Problem details: When you reach the line in the data below that contains "ATOM 116 C CA", please start repeating lines exactly, and stop after the line that contains "ATOM 131 C CA", repeating nothing else.

Material shown:

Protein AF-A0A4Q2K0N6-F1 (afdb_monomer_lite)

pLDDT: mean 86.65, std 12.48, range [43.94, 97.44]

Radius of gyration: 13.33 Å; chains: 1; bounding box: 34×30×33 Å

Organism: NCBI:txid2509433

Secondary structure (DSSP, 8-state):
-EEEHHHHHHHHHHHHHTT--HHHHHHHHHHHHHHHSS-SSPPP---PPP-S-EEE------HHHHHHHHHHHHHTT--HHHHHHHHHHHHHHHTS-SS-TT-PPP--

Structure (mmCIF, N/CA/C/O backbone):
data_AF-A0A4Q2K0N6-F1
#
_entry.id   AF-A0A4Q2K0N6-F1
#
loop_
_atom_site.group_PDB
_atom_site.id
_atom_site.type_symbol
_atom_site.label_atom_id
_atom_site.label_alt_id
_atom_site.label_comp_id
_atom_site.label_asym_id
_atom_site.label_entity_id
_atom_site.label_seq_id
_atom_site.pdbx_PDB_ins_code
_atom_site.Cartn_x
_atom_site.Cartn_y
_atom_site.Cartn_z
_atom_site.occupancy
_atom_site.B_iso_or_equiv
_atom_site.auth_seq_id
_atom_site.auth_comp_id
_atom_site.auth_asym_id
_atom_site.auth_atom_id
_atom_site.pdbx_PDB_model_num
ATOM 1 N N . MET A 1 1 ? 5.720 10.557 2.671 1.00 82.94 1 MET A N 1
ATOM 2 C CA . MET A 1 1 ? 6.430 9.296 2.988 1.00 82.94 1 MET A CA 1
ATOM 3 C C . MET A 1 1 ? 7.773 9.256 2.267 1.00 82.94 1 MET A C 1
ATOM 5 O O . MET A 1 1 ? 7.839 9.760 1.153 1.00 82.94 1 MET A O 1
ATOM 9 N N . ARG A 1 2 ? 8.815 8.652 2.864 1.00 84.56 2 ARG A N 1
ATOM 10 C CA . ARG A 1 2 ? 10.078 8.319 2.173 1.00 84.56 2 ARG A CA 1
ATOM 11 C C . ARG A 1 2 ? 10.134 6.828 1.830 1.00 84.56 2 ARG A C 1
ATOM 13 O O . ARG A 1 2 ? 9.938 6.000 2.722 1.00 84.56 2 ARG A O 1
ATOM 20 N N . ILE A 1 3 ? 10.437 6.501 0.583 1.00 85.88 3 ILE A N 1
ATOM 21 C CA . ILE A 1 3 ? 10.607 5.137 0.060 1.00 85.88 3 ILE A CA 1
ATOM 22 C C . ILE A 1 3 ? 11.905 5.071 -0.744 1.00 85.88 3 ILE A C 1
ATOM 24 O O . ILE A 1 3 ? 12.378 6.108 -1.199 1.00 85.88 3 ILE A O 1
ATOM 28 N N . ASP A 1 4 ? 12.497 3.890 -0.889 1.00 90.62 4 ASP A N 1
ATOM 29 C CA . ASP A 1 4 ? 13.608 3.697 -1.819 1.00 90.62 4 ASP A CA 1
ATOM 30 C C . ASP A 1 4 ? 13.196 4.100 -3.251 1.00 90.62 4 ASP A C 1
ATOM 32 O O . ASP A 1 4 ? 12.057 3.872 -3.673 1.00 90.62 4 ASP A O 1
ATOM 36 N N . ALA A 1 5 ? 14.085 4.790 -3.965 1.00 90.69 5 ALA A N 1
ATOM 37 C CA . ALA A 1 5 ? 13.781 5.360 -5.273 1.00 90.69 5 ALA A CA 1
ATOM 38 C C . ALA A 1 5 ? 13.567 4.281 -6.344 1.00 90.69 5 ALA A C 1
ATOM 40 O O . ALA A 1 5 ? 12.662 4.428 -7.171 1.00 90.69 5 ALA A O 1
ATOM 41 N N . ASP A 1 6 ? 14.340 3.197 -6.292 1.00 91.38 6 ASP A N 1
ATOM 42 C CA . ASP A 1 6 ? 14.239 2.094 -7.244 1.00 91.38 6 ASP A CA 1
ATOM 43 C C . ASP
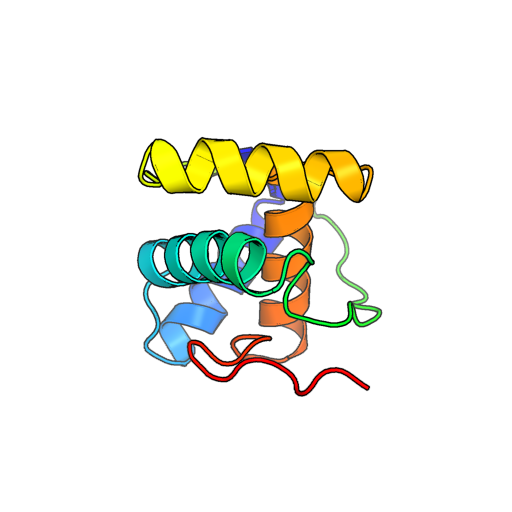 A 1 6 ? 12.981 1.275 -6.951 1.00 91.38 6 ASP A C 1
ATOM 45 O O . ASP A 1 6 ? 12.221 0.958 -7.870 1.00 91.38 6 ASP A O 1
ATOM 49 N N . LEU A 1 7 ? 12.664 1.069 -5.666 1.00 91.12 7 LEU A N 1
ATOM 50 C CA . LEU A 1 7 ? 11.405 0.442 -5.258 1.00 91.12 7 LEU A CA 1
ATOM 51 C C . LEU A 1 7 ? 10.197 1.246 -5.741 1.00 91.12 7 LEU A C 1
ATOM 53 O O . LEU A 1 7 ? 9.226 0.683 -6.244 1.00 91.12 7 LEU A O 1
ATOM 57 N N . LYS A 1 8 ? 10.247 2.576 -5.605 1.00 92.12 8 LYS A N 1
ATOM 58 C CA . LYS A 1 8 ? 9.184 3.456 -6.101 1.00 92.12 8 LYS A CA 1
ATOM 59 C C . LYS A 1 8 ? 9.019 3.316 -7.613 1.00 92.12 8 LYS A C 1
ATOM 61 O O . LYS A 1 8 ? 7.889 3.222 -8.088 1.00 92.12 8 LYS A O 1
ATOM 66 N N . ALA A 1 9 ? 10.120 3.330 -8.362 1.00 92.69 9 ALA A N 1
ATOM 67 C CA . ALA A 1 9 ? 10.080 3.215 -9.815 1.00 92.69 9 ALA A CA 1
ATOM 68 C C . ALA A 1 9 ? 9.511 1.859 -10.259 1.00 92.69 9 ALA A C 1
ATOM 70 O O . ALA A 1 9 ? 8.649 1.825 -11.140 1.00 92.69 9 ALA A O 1
ATOM 71 N N . ALA A 1 10 ? 9.932 0.768 -9.615 1.00 92.88 10 ALA A N 1
ATOM 72 C CA . ALA A 1 10 ? 9.444 -0.581 -9.887 1.00 92.88 10 ALA A CA 1
ATOM 73 C C . ALA A 1 10 ? 7.952 -0.732 -9.550 1.00 92.88 10 ALA A C 1
ATOM 75 O O . ALA A 1 10 ? 7.180 -1.247 -10.363 1.00 92.88 10 ALA A O 1
ATOM 76 N N . PHE A 1 11 ? 7.523 -0.194 -8.408 1.00 93.44 11 PHE A N 1
ATOM 77 C CA . PHE A 1 11 ? 6.122 -0.160 -8.000 1.00 93.44 11 PHE A CA 1
ATOM 78 C C . PHE A 1 11 ? 5.247 0.586 -9.015 1.00 93.44 11 PHE A C 1
ATOM 80 O O . PHE A 1 11 ? 4.265 0.039 -9.515 1.00 93.44 11 PHE A O 1
ATOM 87 N N . GLU A 1 12 ? 5.619 1.815 -9.382 1.00 94.62 12 GLU A N 1
ATOM 88 C CA . GLU A 1 12 ? 4.860 2.604 -10.359 1.00 94.62 12 GLU A CA 1
ATOM 89 C C . GLU A 1 12 ? 4.898 1.987 -11.763 1.00 94.62 12 GLU A C 1
ATOM 91 O O . GLU A 1 12 ? 3.925 2.090 -12.510 1.00 94.62 12 GLU A O 1
ATOM 96 N N . GLY A 1 13 ? 6.015 1.363 -12.142 1.00 95.31 13 GLY A N 1
ATOM 97 C CA . GLY A 1 13 ? 6.148 0.611 -13.389 1.00 95.31 13 GLY A CA 1
ATOM 98 C C . GLY A 1 13 ? 5.189 -0.575 -13.443 1.00 95.31 13 GLY A C 1
ATOM 99 O O . GLY A 1 13 ? 4.452 -0.712 -14.417 1.00 95.31 13 GLY A O 1
ATOM 100 N N . THR A 1 14 ? 5.142 -1.365 -12.370 1.00 95.12 14 THR A N 1
ATOM 101 C CA . THR A 1 14 ? 4.258 -2.532 -12.248 1.00 95.12 14 THR A CA 1
ATOM 102 C C . THR A 1 14 ? 2.792 -2.122 -12.315 1.00 95.12 14 THR A C 1
ATOM 104 O O . THR A 1 14 ? 2.049 -2.653 -13.135 1.00 95.12 14 THR A O 1
ATOM 107 N N . LEU A 1 15 ? 2.388 -1.121 -11.524 1.00 94.56 15 LEU A N 1
ATOM 108 C CA . LEU A 1 15 ? 1.013 -0.617 -11.528 1.00 94.56 15 LEU A CA 1
ATOM 109 C C . LEU A 1 15 ? 0.589 -0.104 -12.907 1.00 94.56 15 LEU A C 1
ATOM 111 O O . LEU A 1 15 ? -0.472 -0.478 -13.403 1.00 94.56 15 LEU A O 1
ATOM 115 N N . ARG A 1 16 ? 1.438 0.689 -13.572 1.00 94.38 16 ARG A N 1
ATOM 116 C CA . ARG A 1 16 ? 1.155 1.153 -14.939 1.00 94.38 16 ARG A CA 1
ATOM 117 C C . ARG A 1 16 ? 1.071 -0.004 -15.932 1.00 94.38 16 ARG A C 1
ATOM 119 O O . ARG A 1 16 ? 0.215 0.035 -16.810 1.00 94.38 16 ARG A O 1
ATOM 126 N N . GLY A 1 17 ? 1.910 -1.029 -15.777 1.00 94.81 17 GLY A N 1
ATOM 127 C CA . GLY A 1 17 ? 1.888 -2.236 -16.606 1.00 94.81 17 GLY A CA 1
ATOM 128 C C . GLY A 1 17 ? 0.566 -3.005 -16.533 1.00 94.81 17 GLY A C 1
ATOM 129 O O . GLY A 1 17 ? 0.143 -3.573 -17.535 1.00 94.81 17 GLY A O 1
ATOM 130 N N . ILE A 1 18 ? -0.120 -2.957 -15.387 1.00 92.25 18 ILE A N 1
ATOM 131 C CA . ILE A 1 18 ? -1.447 -3.567 -15.186 1.00 92.25 18 ILE A CA 1
ATOM 132 C C . ILE A 1 18 ? -2.610 -2.567 -15.330 1.00 92.25 18 ILE A C 1
ATOM 134 O O . ILE A 1 18 ? -3.750 -2.896 -15.010 1.00 92.25 18 ILE A O 1
ATOM 138 N N . GLY A 1 19 ? -2.346 -1.339 -15.790 1.00 92.75 19 GLY A N 1
ATOM 139 C CA . GLY A 1 19 ? -3.372 -0.312 -16.008 1.00 92.75 19 GLY A CA 1
ATOM 140 C C . GLY A 1 19 ? -3.909 0.361 -14.738 1.00 92.75 19 GLY A C 1
ATOM 141 O O . GLY A 1 19 ? -4.977 0.969 -14.776 1.00 92.75 19 GLY A O 1
ATOM 142 N N . VAL A 1 20 ? -3.189 0.280 -13.617 1.00 92.38 20 VAL A N 1
ATOM 143 C CA . VAL A 1 20 ? -3.572 0.891 -12.337 1.00 92.38 20 VAL A CA 1
ATOM 144 C C . VAL A 1 20 ? -2.780 2.179 -12.103 1.00 92.38 20 VAL A C 1
ATOM 146 O O . VAL A 1 20 ? -1.554 2.213 -12.195 1.00 92.38 20 VAL A O 1
ATOM 149 N N . ASP A 1 21 ? -3.479 3.259 -11.758 1.00 92.44 21 ASP A N 1
ATOM 150 C CA . ASP A 1 21 ? -2.840 4.510 -11.350 1.00 92.44 21 ASP A CA 1
ATOM 151 C C . ASP A 1 21 ? -2.250 4.395 -9.924 1.00 92.44 21 ASP A C 1
ATOM 153 O O . ASP A 1 21 ? -2.951 3.950 -9.010 1.00 92.44 21 ASP A O 1
ATOM 157 N N . PRO A 1 22 ? -0.998 4.834 -9.680 1.00 90.81 22 PRO A N 1
ATOM 158 C CA . PRO A 1 22 ? -0.381 4.784 -8.352 1.00 90.81 22 PRO A CA 1
ATOM 159 C C . PRO A 1 22 ? -1.155 5.515 -7.250 1.00 90.81 22 PRO A C 1
ATOM 161 O O . PRO A 1 22 ? -1.198 5.042 -6.112 1.00 90.81 22 PRO A O 1
ATOM 164 N N . THR A 1 23 ? -1.789 6.650 -7.558 1.00 91.00 23 THR A N 1
ATOM 165 C CA . THR A 1 23 ? -2.610 7.389 -6.584 1.00 91.00 23 THR A CA 1
ATOM 166 C C . THR A 1 23 ? -3.864 6.594 -6.241 1.00 91.00 23 THR A C 1
ATOM 168 O O . THR A 1 23 ? -4.228 6.503 -5.066 1.00 91.00 23 THR A O 1
ATOM 171 N N . CYS A 1 24 ? -4.500 5.992 -7.248 1.00 91.06 24 CYS A N 1
ATOM 172 C CA . CYS A 1 24 ? -5.637 5.095 -7.070 1.00 91.06 24 CYS A CA 1
ATOM 173 C C . CYS A 1 24 ? -5.262 3.889 -6.195 1.00 91.06 24 CYS A C 1
ATOM 175 O O . CYS A 1 24 ? -5.912 3.662 -5.179 1.00 91.06 24 CYS A O 1
ATOM 177 N N . ALA A 1 25 ? -4.157 3.200 -6.498 1.00 92.38 25 ALA A N 1
ATOM 178 C CA . ALA A 1 25 ? -3.682 2.056 -5.716 1.00 92.38 25 ALA A CA 1
ATOM 179 C C . ALA A 1 25 ? -3.436 2.407 -4.242 1.00 92.38 25 ALA A C 1
ATOM 181 O O . ALA A 1 25 ? -3.899 1.698 -3.349 1.00 92.38 25 ALA A O 1
ATOM 182 N N . MET A 1 26 ? -2.751 3.525 -3.972 1.00 92.56 26 MET A N 1
ATOM 183 C CA . MET A 1 26 ? -2.489 3.978 -2.601 1.00 92.56 26 MET A CA 1
ATOM 184 C C . MET A 1 26 ? -3.773 4.357 -1.851 1.00 92.56 26 MET A C 1
ATOM 186 O O . MET A 1 26 ? -3.877 4.103 -0.652 1.00 92.56 26 MET A O 1
ATOM 190 N N . ARG A 1 27 ? -4.760 4.947 -2.537 1.00 92.75 27 ARG A N 1
ATOM 191 C CA . ARG A 1 27 ? -6.074 5.245 -1.947 1.00 92.75 27 ARG A CA 1
ATOM 192 C C . ARG A 1 27 ? -6.846 3.975 -1.637 1.00 92.75 27 ARG A C 1
ATOM 194 O O . ARG A 1 27 ? -7.295 3.819 -0.509 1.00 92.75 27 ARG A O 1
ATOM 201 N N . SER A 1 28 ? -6.961 3.063 -2.600 1.00 92.94 28 SER A N 1
ATOM 202 C CA . SER A 1 28 ? -7.611 1.769 -2.3
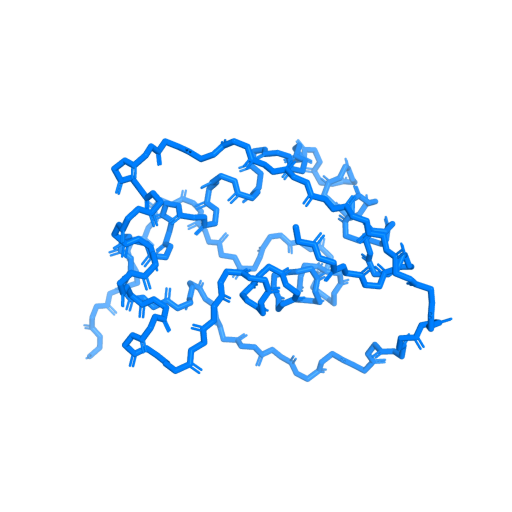94 1.00 92.94 28 SER A CA 1
ATOM 203 C C . SER A 1 28 ? -6.967 1.009 -1.241 1.00 92.94 28 SER A C 1
ATOM 205 O O . SER A 1 28 ? -7.681 0.466 -0.412 1.00 92.94 28 SER A O 1
ATOM 207 N N . PHE A 1 29 ? -5.640 1.041 -1.128 1.00 94.31 29 PHE A N 1
ATOM 208 C CA . PHE A 1 29 ? -4.932 0.427 -0.011 1.00 94.31 29 PHE A CA 1
ATOM 209 C C . PHE A 1 29 ? -5.314 1.039 1.341 1.00 94.31 29 PHE A C 1
ATOM 211 O O . PHE A 1 29 ? -5.606 0.299 2.275 1.00 94.31 29 PHE A O 1
ATOM 218 N N . ALA A 1 30 ? -5.378 2.371 1.439 1.00 94.19 30 ALA A N 1
ATOM 219 C CA . ALA A 1 30 ? -5.825 3.045 2.659 1.00 94.19 30 ALA A CA 1
ATOM 220 C C . ALA A 1 30 ? -7.254 2.635 3.055 1.00 94.19 30 ALA A C 1
ATOM 222 O O . ALA A 1 30 ? -7.494 2.299 4.211 1.00 94.19 30 ALA A O 1
ATOM 223 N N . PHE A 1 31 ? -8.179 2.588 2.091 1.00 93.81 31 PHE A N 1
ATOM 224 C CA . PHE A 1 31 ? -9.545 2.112 2.332 1.00 93.81 31 PHE A CA 1
ATOM 225 C C . PHE A 1 31 ? -9.584 0.650 2.781 1.00 93.81 31 PHE A C 1
ATOM 227 O O . PHE A 1 31 ? -10.314 0.320 3.706 1.00 93.81 31 PHE A O 1
ATOM 234 N N . GLN A 1 32 ? 
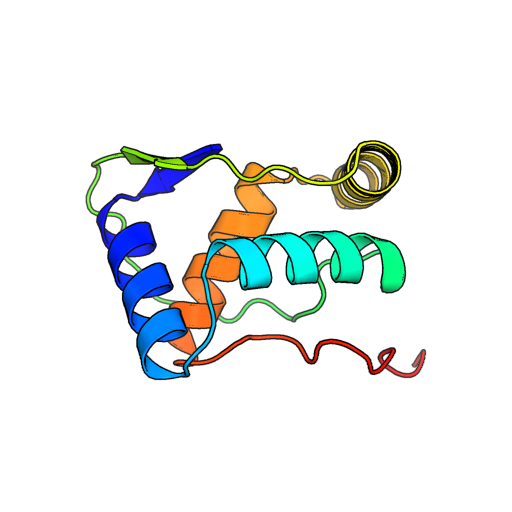-8.802 -0.228 2.154 1.00 93.75 32 GLN A N 1
ATOM 235 C CA . GLN A 1 32 ? -8.779 -1.647 2.511 1.00 93.75 32 GLN A CA 1
ATOM 236 C C . GLN A 1 32 ? -8.178 -1.887 3.900 1.00 93.75 32 GLN A C 1
ATOM 238 O O . GLN A 1 32 ? -8.660 -2.761 4.605 1.00 93.75 32 GLN A O 1
ATOM 243 N N . ILE A 1 33 ? -7.209 -1.077 4.345 1.00 94.31 33 ILE A N 1
ATOM 244 C CA . ILE A 1 33 ? -6.724 -1.143 5.734 1.00 94.31 33 ILE A CA 1
ATOM 245 C C . ILE A 1 33 ? -7.854 -0.857 6.727 1.00 94.31 33 ILE A C 1
ATOM 247 O O . ILE A 1 33 ? -7.977 -1.542 7.738 1.00 94.31 33 ILE A O 1
ATOM 251 N N . VAL A 1 34 ? -8.672 0.159 6.442 1.00 94.81 34 VAL A N 1
ATOM 252 C CA . VAL A 1 34 ? -9.815 0.513 7.291 1.00 94.81 34 VAL A CA 1
ATOM 253 C C . VAL A 1 34 ? -10.874 -0.587 7.271 1.00 94.81 34 VAL A C 1
ATOM 255 O O . VAL A 1 34 ? -11.346 -0.993 8.326 1.00 94.81 34 VAL A O 1
ATOM 258 N N . LEU A 1 35 ? -11.217 -1.093 6.084 1.00 92.75 35 LEU A N 1
ATOM 259 C CA . LEU A 1 35 ? -12.257 -2.109 5.914 1.00 92.75 35 LEU A CA 1
ATOM 260 C C . LEU A 1 35 ? -11.889 -3.455 6.551 1.00 92.75 35 LEU A C 1
ATOM 262 O O . LEU A 1 35 ? -12.729 -4.056 7.212 1.00 92.75 35 LEU A O 1
ATOM 266 N N . GLU A 1 36 ? -10.654 -3.918 6.366 1.00 90.81 36 GLU A N 1
ATOM 267 C CA . GLU A 1 36 ? -10.187 -5.201 6.910 1.00 90.81 36 GLU A CA 1
ATOM 268 C C . GLU A 1 36 ? -9.760 -5.087 8.382 1.00 90.81 36 GLU A C 1
ATOM 270 O O . GLU A 1 36 ? -9.655 -6.087 9.088 1.00 90.81 36 GLU A O 1
ATOM 275 N N . GLY A 1 37 ? -9.458 -3.875 8.862 1.00 94.25 37 GLY A N 1
ATOM 276 C CA . GLY A 1 37 ? -8.836 -3.680 10.173 1.00 94.25 37 GLY A CA 1
ATOM 277 C C . GLY A 1 37 ? -7.418 -4.268 10.265 1.00 94.25 37 GLY A C 1
ATOM 278 O O . GLY A 1 37 ? -6.894 -4.454 11.364 1.00 94.25 37 GLY A O 1
ATOM 279 N N . SER A 1 38 ? -6.784 -4.563 9.125 1.00 93.75 38 SER A N 1
ATOM 280 C CA . SER A 1 38 ? -5.451 -5.162 9.018 1.00 93.75 38 SER A CA 1
ATOM 281 C C . SER A 1 38 ? -4.698 -4.646 7.784 1.00 93.75 38 SER A C 1
ATOM 283 O O . SER A 1 38 ? -5.213 -3.855 6.999 1.00 93.75 38 SER A O 1
ATOM 285 N N . ILE A 1 39 ? -3.458 -5.099 7.568 1.00 92.56 39 ILE A N 1
ATOM 286 C CA . ILE A 1 39 ? -2.858 -5.005 6.228 1.00 92.56 39 ILE A CA 1
ATOM 287 C C . ILE A 1 39 ? -3.605 -6.009 5.324 1.00 92.56 39 ILE A C 1
ATOM 289 O O . ILE A 1 39 ? -3.671 -7.182 5.691 1.00 92.56 39 ILE A O 1
ATOM 293 N N . PRO A 1 40 ? -4.167 -5.593 4.171 1.00 92.12 40 PRO A N 1
ATOM 294 C CA . PRO A 1 40 ? -5.057 -6.413 3.337 1.00 92.12 40 PRO A CA 1
ATOM 295 C C . PRO A 1 40 ? -4.336 -7.488 2.502 1.00 92.12 40 PRO A C 1
ATOM 297 O O . PRO A 1 40 ? -4.808 -7.872 1.436 1.00 92.12 40 PRO A O 1
ATOM 300 N N . PHE A 1 41 ? -3.162 -7.946 2.933 1.00 90.81 41 PHE A N 1
ATOM 301 C CA . PHE A 1 41 ? -2.404 -9.014 2.287 1.00 90.81 41 PHE A CA 1
ATOM 302 C C . PHE A 1 41 ? -1.350 -9.581 3.231 1.00 90.81 41 PHE A C 1
ATOM 304 O O . PHE A 1 41 ? -0.860 -8.896 4.130 1.00 90.81 41 PHE A O 1
ATOM 311 N N . ASP A 1 42 ? -0.948 -10.817 2.959 1.00 86.94 42 ASP A N 1
ATOM 312 C CA . ASP A 1 42 ? 0.133 -11.479 3.676 1.00 86.94 42 ASP A CA 1
ATOM 313 C C . ASP A 1 42 ? 1.472 -11.121 3.010 1.00 86.94 42 ASP A C 1
ATOM 315 O O . ASP A 1 42 ? 1.619 -11.318 1.798 1.00 86.94 42 ASP A O 1
ATOM 319 N N . PRO A 1 43 ? 2.448 -10.557 3.745 1.00 77.94 43 PRO A N 1
ATOM 320 C CA . PRO A 1 43 ? 3.735 -10.195 3.165 1.00 77.94 43 PRO A CA 1
ATOM 321 C C . PRO A 1 43 ? 4.469 -11.451 2.680 1.00 77.94 43 PRO A C 1
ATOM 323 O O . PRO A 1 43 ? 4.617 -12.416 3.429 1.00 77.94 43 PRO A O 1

Answer for this exercise:
ATOM 116 C CA . ARG A 1 16 ? 1.155 1.153 -14.939 1.00 94.38 16 ARG A CA 1
ATOM 117 C C . ARG A 1 16 ? 1.071 -0.004 -15.932 1.00 94.38 16 ARG A C 1
ATOM 119 O O . ARG A 1 16 ? 0.215 0.035 -16.810 1.00 94.38 16 ARG A O 1
ATOM 126 N N . GLY A 1 17 ? 1.910 -1.029 -15.777 1.00 94.81 17 GLY A N 1
ATOM 127 C CA . GLY A 1 17 ? 1.888 -2.236 -16.606 1.00 94.81 17 GLY A CA 1
ATOM 128 C C . GLY A 1 17 ? 0.566 -3.005 -16.533 1.00 94.81 17 GLY A C 1
ATOM 129 O O . GLY A 1 17 ? 0.143 -3.573 -17.535 1.00 94.81 17 GLY A O 1
ATOM 130 N N . ILE A 1 18 ? -0.120 -2.957 -15.387 1.00 92.25 18 ILE A N 1
ATOM 131 C CA . ILE A 1 18 ? -1.447 -3.567 -15.186 1.00 92.25 18 ILE A CA 1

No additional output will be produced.